= Goal of the exercise =
What should be copied is the stretch of entries below from the line with "ATOM 12 O O" up to and including the line with "ATOM 58 C CA", exactly and without images.

(Saved entries)
== Segment start ==

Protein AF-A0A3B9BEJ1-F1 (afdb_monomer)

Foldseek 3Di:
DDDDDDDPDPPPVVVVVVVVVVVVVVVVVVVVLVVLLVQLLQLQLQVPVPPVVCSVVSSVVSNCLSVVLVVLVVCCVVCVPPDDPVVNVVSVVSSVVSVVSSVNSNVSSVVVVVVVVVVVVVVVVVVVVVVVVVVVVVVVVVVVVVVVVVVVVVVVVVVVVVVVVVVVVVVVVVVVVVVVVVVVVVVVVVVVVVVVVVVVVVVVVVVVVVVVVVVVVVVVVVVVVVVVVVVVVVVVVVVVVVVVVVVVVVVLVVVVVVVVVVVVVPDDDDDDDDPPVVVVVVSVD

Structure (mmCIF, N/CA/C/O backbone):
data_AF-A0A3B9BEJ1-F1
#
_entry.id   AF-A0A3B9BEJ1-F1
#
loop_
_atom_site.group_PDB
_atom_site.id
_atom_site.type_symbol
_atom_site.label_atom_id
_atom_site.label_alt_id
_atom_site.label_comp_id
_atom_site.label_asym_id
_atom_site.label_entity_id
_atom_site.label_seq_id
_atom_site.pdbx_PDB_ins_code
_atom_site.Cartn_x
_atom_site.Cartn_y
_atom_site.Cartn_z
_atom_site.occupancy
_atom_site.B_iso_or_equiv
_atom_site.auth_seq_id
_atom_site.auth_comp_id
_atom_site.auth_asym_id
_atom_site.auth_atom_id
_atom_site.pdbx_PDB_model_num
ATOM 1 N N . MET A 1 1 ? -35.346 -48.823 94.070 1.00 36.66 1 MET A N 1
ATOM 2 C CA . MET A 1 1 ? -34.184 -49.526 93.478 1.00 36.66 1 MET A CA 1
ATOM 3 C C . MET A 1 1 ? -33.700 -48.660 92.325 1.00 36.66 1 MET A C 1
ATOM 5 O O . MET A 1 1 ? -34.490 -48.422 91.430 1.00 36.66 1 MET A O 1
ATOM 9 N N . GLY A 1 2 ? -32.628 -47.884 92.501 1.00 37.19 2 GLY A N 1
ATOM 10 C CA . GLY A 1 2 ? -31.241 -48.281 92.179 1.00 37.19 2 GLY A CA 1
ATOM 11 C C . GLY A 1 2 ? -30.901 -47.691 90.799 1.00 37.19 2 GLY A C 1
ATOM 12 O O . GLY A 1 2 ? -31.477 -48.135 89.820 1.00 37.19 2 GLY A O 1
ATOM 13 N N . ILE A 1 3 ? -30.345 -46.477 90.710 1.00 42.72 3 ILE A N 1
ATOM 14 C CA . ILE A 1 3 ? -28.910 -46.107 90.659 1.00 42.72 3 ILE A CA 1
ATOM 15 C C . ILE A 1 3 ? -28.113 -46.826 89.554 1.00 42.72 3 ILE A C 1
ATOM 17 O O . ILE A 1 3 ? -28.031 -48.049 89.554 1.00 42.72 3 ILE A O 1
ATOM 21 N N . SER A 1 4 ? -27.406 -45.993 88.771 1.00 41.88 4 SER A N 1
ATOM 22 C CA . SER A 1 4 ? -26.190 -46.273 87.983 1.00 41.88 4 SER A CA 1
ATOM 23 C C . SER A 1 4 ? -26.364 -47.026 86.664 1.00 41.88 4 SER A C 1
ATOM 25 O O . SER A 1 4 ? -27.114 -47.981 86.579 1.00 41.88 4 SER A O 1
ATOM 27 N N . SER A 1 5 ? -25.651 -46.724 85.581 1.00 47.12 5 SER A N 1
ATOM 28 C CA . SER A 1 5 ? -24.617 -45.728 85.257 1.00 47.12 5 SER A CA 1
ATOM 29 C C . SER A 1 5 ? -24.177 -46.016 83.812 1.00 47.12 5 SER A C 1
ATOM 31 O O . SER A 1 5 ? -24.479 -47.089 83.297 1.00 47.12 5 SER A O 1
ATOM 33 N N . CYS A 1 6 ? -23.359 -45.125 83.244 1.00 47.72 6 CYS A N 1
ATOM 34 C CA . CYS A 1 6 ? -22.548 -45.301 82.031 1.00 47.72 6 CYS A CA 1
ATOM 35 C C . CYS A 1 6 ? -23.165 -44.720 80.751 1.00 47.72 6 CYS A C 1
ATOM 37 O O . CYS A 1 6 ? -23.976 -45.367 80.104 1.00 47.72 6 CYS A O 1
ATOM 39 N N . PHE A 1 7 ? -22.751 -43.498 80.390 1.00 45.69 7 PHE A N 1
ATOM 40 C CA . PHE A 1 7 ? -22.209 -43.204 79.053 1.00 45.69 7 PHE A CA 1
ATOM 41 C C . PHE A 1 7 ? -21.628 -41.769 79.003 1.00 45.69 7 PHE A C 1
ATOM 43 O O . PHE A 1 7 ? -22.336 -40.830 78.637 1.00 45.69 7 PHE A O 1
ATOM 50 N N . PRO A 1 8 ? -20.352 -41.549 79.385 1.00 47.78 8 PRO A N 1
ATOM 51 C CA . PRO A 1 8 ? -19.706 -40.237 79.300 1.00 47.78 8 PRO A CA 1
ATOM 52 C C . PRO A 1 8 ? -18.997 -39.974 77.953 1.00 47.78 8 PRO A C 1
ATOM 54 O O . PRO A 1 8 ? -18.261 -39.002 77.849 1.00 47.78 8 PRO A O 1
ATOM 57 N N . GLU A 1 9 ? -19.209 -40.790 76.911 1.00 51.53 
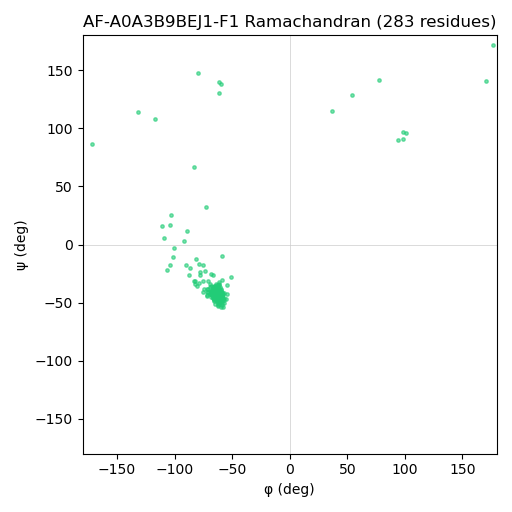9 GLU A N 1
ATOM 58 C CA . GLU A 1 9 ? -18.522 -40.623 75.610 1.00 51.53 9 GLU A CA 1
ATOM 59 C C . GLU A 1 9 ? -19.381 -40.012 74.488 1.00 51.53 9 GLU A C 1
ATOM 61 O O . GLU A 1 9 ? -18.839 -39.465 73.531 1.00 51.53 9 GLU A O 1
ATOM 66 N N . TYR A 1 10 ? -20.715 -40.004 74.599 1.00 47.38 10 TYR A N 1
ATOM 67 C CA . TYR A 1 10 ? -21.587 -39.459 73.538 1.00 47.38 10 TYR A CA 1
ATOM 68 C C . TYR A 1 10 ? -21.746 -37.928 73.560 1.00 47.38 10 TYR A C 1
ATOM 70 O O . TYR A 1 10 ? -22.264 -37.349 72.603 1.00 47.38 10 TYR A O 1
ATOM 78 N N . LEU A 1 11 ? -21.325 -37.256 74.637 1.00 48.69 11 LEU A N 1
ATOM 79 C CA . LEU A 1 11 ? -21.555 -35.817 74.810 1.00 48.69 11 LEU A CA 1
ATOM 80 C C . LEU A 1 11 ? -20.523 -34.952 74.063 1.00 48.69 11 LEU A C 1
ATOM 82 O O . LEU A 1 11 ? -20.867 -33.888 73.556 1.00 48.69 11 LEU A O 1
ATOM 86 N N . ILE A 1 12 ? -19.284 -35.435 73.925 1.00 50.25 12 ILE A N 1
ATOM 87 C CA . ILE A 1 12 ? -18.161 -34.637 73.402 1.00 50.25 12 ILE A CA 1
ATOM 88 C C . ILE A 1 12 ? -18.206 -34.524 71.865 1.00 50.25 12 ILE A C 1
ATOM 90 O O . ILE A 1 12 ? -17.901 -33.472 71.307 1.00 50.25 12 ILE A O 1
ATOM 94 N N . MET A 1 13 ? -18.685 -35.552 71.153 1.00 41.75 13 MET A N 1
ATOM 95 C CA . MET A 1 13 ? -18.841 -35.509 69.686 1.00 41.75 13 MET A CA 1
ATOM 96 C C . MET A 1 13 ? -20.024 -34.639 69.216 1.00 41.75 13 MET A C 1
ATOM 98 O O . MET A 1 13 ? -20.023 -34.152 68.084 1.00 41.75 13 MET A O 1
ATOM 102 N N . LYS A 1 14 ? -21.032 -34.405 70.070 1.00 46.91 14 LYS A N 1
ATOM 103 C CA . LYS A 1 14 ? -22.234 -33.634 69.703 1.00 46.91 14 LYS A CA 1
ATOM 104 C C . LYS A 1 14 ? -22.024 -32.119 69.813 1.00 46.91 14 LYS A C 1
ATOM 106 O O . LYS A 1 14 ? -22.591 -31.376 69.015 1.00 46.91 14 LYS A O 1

== Segment end ==
== Segment start ==

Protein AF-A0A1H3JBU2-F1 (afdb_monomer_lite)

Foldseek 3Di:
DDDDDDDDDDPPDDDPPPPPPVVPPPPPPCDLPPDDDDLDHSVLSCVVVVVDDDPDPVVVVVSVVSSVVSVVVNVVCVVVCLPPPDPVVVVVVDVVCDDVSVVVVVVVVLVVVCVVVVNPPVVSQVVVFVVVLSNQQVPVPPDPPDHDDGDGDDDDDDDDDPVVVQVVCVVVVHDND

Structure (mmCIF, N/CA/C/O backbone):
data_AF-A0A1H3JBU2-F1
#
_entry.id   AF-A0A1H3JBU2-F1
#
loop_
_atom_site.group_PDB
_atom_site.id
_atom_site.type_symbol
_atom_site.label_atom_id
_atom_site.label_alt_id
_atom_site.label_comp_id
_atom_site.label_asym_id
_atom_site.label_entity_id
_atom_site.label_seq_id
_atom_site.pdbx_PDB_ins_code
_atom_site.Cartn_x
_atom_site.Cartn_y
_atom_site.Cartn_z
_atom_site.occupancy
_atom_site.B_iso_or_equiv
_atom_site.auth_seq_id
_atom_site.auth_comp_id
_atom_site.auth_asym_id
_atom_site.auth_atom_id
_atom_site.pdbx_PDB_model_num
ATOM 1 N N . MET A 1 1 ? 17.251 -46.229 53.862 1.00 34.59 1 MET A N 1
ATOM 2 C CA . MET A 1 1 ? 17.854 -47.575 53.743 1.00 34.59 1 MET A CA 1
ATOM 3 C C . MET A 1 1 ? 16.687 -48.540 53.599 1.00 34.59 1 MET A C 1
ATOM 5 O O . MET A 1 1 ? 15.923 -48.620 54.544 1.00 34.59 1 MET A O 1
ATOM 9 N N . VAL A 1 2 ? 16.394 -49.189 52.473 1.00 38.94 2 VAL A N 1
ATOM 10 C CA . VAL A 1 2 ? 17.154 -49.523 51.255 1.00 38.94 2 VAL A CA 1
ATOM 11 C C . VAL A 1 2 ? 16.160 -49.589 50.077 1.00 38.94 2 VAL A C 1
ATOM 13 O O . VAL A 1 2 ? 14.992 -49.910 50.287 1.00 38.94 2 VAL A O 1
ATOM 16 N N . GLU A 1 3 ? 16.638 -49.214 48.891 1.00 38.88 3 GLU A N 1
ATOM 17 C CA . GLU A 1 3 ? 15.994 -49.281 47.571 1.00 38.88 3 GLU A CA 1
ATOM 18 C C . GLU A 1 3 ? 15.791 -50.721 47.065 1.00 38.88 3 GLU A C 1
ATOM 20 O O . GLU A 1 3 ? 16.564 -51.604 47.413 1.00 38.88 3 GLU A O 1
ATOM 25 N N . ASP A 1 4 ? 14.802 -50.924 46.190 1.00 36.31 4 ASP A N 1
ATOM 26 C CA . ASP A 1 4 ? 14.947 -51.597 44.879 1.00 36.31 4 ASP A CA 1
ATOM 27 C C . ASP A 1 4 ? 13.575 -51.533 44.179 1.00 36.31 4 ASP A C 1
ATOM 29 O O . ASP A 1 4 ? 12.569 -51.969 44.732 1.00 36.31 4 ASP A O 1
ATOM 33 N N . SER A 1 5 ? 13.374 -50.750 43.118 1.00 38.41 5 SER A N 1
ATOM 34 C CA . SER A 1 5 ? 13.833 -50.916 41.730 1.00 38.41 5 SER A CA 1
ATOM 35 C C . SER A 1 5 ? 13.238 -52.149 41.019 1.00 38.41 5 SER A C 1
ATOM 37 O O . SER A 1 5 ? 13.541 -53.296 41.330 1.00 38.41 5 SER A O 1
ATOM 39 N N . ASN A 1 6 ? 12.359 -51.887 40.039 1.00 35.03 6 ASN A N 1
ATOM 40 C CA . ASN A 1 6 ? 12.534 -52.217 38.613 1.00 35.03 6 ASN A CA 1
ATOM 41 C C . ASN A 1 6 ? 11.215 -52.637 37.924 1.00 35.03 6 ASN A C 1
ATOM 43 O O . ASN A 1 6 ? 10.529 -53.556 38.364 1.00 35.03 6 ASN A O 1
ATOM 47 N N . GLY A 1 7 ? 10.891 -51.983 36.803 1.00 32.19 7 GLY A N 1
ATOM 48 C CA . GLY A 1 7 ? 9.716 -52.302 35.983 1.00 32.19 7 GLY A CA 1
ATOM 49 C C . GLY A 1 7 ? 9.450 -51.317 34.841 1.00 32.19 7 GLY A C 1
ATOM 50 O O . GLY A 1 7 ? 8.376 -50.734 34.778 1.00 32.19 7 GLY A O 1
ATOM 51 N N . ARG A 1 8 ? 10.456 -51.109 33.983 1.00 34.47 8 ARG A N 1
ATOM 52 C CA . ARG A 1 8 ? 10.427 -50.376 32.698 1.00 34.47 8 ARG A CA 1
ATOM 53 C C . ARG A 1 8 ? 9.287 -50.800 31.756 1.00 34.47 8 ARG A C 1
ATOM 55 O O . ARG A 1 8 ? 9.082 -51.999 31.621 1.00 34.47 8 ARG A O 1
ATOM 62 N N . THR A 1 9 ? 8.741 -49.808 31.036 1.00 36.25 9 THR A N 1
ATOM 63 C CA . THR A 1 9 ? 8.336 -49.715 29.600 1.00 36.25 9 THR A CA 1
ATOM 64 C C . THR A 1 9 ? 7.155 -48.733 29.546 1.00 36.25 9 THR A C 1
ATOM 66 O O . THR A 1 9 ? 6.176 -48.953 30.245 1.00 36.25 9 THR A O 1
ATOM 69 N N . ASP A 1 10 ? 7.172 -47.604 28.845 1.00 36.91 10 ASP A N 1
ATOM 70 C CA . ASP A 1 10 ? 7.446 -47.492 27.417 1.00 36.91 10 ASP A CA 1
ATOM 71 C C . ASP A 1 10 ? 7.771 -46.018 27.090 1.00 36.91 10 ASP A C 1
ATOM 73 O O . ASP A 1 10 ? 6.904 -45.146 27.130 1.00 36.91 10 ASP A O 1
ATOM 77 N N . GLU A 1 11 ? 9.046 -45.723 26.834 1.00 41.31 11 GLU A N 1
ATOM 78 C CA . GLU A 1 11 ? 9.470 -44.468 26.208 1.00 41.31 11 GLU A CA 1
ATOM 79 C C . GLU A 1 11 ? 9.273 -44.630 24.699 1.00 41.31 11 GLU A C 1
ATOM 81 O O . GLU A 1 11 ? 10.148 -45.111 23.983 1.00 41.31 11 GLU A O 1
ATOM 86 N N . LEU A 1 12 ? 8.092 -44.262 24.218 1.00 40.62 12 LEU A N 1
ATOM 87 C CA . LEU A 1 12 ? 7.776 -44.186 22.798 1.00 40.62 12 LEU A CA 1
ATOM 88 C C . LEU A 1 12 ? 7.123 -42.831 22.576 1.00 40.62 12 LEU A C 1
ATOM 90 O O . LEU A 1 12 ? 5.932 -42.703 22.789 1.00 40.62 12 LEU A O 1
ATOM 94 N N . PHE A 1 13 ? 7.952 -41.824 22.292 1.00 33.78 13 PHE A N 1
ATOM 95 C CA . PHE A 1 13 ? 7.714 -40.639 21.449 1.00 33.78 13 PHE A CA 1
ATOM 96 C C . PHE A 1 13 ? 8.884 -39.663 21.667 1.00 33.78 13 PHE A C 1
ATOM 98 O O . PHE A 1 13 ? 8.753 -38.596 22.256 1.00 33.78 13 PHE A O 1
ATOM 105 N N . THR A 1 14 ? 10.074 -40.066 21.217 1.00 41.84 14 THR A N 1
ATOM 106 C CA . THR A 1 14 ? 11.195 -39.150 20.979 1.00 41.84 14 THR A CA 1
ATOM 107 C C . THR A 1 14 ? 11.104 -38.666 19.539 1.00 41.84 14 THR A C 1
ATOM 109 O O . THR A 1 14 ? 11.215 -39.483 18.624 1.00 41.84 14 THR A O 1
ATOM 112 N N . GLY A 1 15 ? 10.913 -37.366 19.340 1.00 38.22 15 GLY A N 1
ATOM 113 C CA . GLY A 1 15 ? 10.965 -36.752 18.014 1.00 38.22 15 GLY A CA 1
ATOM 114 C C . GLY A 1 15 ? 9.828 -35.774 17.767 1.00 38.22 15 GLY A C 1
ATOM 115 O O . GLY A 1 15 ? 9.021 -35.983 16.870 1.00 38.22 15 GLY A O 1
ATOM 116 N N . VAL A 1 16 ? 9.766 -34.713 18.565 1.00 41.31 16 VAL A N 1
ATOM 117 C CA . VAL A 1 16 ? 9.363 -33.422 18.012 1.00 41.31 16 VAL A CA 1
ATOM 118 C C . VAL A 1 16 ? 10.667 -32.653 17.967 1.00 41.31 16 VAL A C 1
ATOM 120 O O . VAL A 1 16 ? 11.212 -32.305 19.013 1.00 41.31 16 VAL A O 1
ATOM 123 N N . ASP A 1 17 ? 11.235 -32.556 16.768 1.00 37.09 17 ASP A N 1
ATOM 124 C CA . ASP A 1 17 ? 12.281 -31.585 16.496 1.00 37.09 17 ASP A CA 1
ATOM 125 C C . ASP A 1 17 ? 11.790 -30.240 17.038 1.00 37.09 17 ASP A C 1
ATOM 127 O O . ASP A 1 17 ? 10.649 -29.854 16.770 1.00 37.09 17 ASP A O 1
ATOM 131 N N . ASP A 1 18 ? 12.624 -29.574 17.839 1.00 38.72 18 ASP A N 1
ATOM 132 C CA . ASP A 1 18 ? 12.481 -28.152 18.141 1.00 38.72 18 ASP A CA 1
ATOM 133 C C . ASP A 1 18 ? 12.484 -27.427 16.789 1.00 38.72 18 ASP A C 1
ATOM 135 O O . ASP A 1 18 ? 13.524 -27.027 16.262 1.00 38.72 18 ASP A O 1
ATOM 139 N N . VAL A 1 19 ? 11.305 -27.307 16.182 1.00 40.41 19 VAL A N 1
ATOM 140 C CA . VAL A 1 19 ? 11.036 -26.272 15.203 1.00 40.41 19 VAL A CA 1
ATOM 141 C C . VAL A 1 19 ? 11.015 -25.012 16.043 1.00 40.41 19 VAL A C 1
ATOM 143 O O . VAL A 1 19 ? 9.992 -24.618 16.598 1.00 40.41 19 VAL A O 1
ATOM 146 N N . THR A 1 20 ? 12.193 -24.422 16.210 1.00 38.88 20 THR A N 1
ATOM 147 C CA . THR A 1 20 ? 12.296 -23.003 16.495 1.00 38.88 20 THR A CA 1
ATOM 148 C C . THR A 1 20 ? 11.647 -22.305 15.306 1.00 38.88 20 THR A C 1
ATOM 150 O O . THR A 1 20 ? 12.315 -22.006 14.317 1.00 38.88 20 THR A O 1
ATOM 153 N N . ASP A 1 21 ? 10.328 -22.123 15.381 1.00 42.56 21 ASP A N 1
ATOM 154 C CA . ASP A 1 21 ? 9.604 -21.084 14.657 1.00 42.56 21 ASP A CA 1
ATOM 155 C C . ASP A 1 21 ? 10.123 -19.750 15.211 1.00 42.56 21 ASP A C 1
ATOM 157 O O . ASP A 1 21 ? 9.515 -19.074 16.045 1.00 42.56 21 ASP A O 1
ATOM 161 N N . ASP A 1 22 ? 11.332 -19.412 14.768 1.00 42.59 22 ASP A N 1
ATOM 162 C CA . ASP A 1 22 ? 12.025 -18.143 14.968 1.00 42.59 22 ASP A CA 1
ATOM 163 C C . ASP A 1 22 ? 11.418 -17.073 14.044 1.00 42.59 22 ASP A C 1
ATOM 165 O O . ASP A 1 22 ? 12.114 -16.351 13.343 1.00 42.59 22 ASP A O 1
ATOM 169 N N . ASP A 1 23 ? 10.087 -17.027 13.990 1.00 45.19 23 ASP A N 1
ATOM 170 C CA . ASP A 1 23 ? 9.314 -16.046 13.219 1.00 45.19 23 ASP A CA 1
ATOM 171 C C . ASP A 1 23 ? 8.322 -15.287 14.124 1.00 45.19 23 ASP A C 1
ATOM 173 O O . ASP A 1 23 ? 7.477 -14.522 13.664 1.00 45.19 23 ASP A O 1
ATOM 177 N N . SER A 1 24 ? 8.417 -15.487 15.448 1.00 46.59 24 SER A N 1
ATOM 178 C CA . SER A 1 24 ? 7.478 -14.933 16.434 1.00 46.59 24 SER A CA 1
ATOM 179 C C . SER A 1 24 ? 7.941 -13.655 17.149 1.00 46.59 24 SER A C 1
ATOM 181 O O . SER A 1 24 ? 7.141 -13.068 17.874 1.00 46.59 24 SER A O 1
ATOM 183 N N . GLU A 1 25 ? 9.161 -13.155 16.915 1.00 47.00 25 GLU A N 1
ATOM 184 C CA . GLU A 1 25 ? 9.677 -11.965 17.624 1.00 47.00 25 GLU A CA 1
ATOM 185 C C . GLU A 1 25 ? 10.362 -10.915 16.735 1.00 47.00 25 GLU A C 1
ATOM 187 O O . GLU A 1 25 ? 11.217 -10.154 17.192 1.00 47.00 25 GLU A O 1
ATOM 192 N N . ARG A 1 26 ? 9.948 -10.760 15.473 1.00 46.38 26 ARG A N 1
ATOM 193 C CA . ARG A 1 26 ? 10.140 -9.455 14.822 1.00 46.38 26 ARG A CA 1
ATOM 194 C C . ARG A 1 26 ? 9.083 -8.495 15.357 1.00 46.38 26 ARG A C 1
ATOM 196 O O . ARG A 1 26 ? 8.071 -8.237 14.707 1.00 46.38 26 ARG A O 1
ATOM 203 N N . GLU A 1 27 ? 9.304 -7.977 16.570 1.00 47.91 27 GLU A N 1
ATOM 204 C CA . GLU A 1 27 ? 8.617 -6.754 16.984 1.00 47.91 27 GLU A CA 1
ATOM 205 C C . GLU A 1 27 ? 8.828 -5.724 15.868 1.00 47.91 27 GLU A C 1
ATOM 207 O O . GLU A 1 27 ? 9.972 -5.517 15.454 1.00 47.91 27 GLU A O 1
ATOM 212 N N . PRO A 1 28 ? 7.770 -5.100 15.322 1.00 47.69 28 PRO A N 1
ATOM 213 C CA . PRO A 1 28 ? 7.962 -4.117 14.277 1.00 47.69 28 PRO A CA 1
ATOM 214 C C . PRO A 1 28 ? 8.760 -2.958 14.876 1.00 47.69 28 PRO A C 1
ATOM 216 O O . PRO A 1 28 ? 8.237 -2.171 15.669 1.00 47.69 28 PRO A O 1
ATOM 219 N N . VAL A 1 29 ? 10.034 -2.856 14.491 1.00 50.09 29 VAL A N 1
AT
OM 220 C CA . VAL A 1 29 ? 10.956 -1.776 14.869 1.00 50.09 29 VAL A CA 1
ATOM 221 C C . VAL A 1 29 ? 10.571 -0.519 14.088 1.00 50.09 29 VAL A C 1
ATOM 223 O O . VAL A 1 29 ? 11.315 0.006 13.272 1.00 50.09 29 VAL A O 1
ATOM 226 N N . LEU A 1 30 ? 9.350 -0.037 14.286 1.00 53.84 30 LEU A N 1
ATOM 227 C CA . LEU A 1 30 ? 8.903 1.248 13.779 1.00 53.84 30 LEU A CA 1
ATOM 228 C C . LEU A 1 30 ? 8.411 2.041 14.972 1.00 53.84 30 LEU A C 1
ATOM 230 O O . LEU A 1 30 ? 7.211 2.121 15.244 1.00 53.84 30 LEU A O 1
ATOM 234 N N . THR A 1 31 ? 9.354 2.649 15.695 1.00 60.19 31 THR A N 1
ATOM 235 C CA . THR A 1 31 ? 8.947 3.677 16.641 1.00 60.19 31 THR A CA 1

== Segment end ==

= Answer to the problem =
ATOM 12 O O . GLY A 1 2 ? -31.477 -48.135 89.820 1.00 37.19 2 GLY A O 1
ATOM 13 N N . ILE A 1 3 ? -30.345 -46.477 90.710 1.00 42.72 3 ILE A N 1
ATOM 14 C CA . ILE A 1 3 ? -28.910 -46.107 90.659 1.00 42.72 3 ILE A CA 1
ATOM 15 C C . ILE A 1 3 ? -28.113 -46.826 89.554 1.00 42.72 3 ILE A C 1
ATOM 17 O O . ILE A 1 3 ? -28.031 -48.049 89.554 1.00 42.72 3 ILE A O 1
ATOM 21 N N . SER A 1 4 ? -27.406 -45.993 88.771 1.00 41.88 4 SER A N 1
ATOM 22 C CA . SER A 1 4 ? -26.190 -46.273 87.983 1.00 41.88 4 SER A CA 1
ATOM 23 C C . SER A 1 4 ? -26.364 -47.026 86.664 1.00 41.88 4 SER A C 1
ATOM 25 O O . SER A 1 4 ? -27.114 -47.981 86.579 1.00 41.88 4 SER A O 1
ATOM 27 N N . SER A 1 5 ? -25.651 -46.724 85.581 1.00 47.12 5 SER A N 1
ATOM 28 C CA . SER A 1 5 ? -24.617 -45.728 85.257 1.00 47.12 5 SER A CA 1
ATOM 29 C C . SER A 1 5 ? -24.177 -46.016 83.812 1.00 47.12 5 SER A C 1
ATOM 31 O O . SER A 1 5 ? -24.479 -47.089 83.297 1.00 47.12 5 SER A O 1
ATOM 33 N N . CYS A 1 6 ? -23.359 -45.125 83.244 1.00 47.72 6 CYS A N 1
ATOM 34 C CA . CYS A 1 6 ? -22.548 -45.301 82.031 1.00 47.72 6 CYS A CA 1
ATOM 35 C C . CYS A 1 6 ? -23.165 -44.720 80.751 1.00 47.72 6 CYS A C 1
ATOM 37 O O . CYS A 1 6 ? -23.976 -45.367 80.104 1.00 47.72 6 CYS A O 1
ATOM 39 N N . PHE A 1 7 ? -22.751 -43.498 80.390 1.00 45.69 7 PHE A N 1
ATOM 40 C CA . PHE A 1 7 ? -22.209 -43.204 79.053 1.00 45.69 7 PHE A CA 1
ATOM 41 C C . PHE A 1 7 ? -21.628 -41.769 79.003 1.00 45.69 7 PHE A C 1
ATOM 43 O O . PHE A 1 7 ? -22.336 -40.830 78.637 1.00 45.69 7 PHE A O 1
ATOM 50 N N . PRO A 1 8 ? -20.352 -41.549 79.385 1.00 47.78 8 PRO A N 1
ATOM 51 C CA . PRO A 1 8 ? -19.706 -40.237 79.300 1.00 47.78 8 PRO A CA 1
ATOM 52 C C . PRO A 1 8 ? -18.997 -39.974 77.953 1.00 47.78 8 PRO A C 1
ATOM 54 O O . PRO A 1 8 ? -18.261 -39.002 77.849 1.00 47.78 8 PRO A O 1
ATOM 57 N N . GLU A 1 9 ? -19.209 -40.790 76.911 1.00 51.53 
9 GLU A N 1
ATOM 58 C CA . GLU A 1 9 ? -18.522 -40.623 75.610 1.00 51.53 9 GLU A CA 1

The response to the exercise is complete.